Task prompt: Tell how many lines in the data below include the word "like". The answer is the number only.

Extracted records
%%

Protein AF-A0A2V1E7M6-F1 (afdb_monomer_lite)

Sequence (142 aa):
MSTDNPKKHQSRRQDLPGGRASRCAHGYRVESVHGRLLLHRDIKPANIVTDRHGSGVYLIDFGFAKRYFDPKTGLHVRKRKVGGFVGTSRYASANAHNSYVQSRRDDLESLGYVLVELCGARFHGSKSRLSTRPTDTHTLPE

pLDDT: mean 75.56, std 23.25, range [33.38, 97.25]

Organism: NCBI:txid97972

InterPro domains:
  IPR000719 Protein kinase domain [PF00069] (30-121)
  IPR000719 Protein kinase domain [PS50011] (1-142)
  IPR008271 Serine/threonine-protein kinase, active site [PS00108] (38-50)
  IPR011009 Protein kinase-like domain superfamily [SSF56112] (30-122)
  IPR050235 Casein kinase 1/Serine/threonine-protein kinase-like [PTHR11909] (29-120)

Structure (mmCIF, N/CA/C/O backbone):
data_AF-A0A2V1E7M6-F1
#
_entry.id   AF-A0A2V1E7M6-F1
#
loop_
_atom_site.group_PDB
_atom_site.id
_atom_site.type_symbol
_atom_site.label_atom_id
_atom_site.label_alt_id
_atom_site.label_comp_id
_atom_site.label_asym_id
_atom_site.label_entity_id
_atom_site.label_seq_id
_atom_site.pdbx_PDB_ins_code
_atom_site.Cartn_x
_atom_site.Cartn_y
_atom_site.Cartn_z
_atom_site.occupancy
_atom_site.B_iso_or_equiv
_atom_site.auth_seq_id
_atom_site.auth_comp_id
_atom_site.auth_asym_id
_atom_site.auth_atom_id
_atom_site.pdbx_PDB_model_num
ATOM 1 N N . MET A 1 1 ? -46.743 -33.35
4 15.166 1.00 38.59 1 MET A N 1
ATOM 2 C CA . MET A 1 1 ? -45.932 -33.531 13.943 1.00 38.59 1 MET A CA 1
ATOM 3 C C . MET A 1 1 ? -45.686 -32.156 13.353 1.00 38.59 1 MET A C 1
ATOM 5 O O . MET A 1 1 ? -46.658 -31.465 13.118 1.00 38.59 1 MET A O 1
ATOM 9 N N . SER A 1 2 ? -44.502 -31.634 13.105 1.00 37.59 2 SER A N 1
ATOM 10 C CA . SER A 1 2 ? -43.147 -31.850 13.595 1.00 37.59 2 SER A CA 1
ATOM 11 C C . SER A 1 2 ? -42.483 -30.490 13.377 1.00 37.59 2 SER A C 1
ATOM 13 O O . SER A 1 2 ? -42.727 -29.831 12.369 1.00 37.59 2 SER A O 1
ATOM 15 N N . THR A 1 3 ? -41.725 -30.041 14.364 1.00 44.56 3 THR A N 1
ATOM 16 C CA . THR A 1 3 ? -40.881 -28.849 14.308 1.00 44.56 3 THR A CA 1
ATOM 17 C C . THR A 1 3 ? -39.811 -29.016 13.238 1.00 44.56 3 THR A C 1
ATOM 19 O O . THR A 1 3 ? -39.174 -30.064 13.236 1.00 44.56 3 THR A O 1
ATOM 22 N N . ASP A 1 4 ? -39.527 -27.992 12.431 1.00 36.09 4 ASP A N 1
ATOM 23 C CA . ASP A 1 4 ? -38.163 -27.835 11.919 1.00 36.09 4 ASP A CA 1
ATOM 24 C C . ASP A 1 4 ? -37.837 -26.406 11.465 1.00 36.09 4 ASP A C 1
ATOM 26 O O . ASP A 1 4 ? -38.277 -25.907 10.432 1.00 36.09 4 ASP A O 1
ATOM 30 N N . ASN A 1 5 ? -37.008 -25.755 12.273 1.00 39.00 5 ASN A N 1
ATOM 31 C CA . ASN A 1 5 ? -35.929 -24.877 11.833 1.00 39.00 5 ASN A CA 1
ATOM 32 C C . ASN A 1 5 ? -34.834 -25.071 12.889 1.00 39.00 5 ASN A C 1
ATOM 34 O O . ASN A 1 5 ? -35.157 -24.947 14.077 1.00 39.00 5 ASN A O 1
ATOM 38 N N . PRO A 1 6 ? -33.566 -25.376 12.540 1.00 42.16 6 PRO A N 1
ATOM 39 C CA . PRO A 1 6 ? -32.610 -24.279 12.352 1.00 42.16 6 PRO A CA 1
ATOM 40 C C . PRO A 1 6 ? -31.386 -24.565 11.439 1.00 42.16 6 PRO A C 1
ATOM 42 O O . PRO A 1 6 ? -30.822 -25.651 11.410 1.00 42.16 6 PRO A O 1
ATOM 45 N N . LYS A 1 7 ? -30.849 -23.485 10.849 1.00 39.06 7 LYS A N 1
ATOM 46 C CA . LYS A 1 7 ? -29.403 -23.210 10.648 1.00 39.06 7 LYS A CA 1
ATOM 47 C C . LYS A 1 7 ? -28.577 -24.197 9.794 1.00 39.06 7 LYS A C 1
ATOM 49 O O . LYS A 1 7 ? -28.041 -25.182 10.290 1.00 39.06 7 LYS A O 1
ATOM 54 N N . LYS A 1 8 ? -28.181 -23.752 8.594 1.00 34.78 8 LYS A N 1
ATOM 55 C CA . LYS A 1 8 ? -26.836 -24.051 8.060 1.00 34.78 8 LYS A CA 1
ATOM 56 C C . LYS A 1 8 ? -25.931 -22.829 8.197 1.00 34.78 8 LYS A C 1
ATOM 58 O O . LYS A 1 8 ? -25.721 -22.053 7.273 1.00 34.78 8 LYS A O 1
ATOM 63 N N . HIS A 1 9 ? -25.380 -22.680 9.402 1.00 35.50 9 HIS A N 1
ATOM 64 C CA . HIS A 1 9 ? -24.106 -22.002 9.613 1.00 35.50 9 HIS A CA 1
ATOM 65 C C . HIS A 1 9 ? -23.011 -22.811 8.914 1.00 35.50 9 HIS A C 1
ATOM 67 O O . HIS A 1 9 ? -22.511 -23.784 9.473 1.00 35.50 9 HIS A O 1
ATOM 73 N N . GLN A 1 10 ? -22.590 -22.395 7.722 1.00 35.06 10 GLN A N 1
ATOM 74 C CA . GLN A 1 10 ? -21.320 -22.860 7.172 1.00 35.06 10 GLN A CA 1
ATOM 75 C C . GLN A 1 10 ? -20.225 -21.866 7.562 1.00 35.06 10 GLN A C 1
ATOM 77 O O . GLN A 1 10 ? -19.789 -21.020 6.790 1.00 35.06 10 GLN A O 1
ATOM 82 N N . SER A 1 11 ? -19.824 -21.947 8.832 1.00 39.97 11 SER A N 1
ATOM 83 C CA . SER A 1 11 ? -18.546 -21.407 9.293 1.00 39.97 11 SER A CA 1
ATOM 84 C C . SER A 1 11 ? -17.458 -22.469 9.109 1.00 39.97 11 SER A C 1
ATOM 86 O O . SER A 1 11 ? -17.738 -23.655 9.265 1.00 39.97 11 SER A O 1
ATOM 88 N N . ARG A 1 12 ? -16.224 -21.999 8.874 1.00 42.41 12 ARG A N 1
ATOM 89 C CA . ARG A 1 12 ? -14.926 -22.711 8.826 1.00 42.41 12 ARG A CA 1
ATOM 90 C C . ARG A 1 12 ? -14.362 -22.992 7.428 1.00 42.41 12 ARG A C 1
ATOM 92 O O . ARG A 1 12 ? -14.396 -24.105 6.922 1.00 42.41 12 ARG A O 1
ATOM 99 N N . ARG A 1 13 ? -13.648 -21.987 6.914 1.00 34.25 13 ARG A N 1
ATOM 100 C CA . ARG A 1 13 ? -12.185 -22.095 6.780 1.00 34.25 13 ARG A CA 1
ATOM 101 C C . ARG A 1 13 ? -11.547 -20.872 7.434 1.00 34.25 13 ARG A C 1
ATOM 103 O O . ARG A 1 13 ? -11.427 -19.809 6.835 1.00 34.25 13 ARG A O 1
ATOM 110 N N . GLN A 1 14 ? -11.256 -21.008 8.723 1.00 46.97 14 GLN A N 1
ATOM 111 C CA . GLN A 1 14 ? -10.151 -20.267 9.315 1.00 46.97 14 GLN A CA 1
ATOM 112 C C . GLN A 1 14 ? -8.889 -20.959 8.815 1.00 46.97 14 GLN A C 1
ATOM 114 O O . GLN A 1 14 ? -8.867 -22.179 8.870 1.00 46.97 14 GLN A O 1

%%

Answer below: 2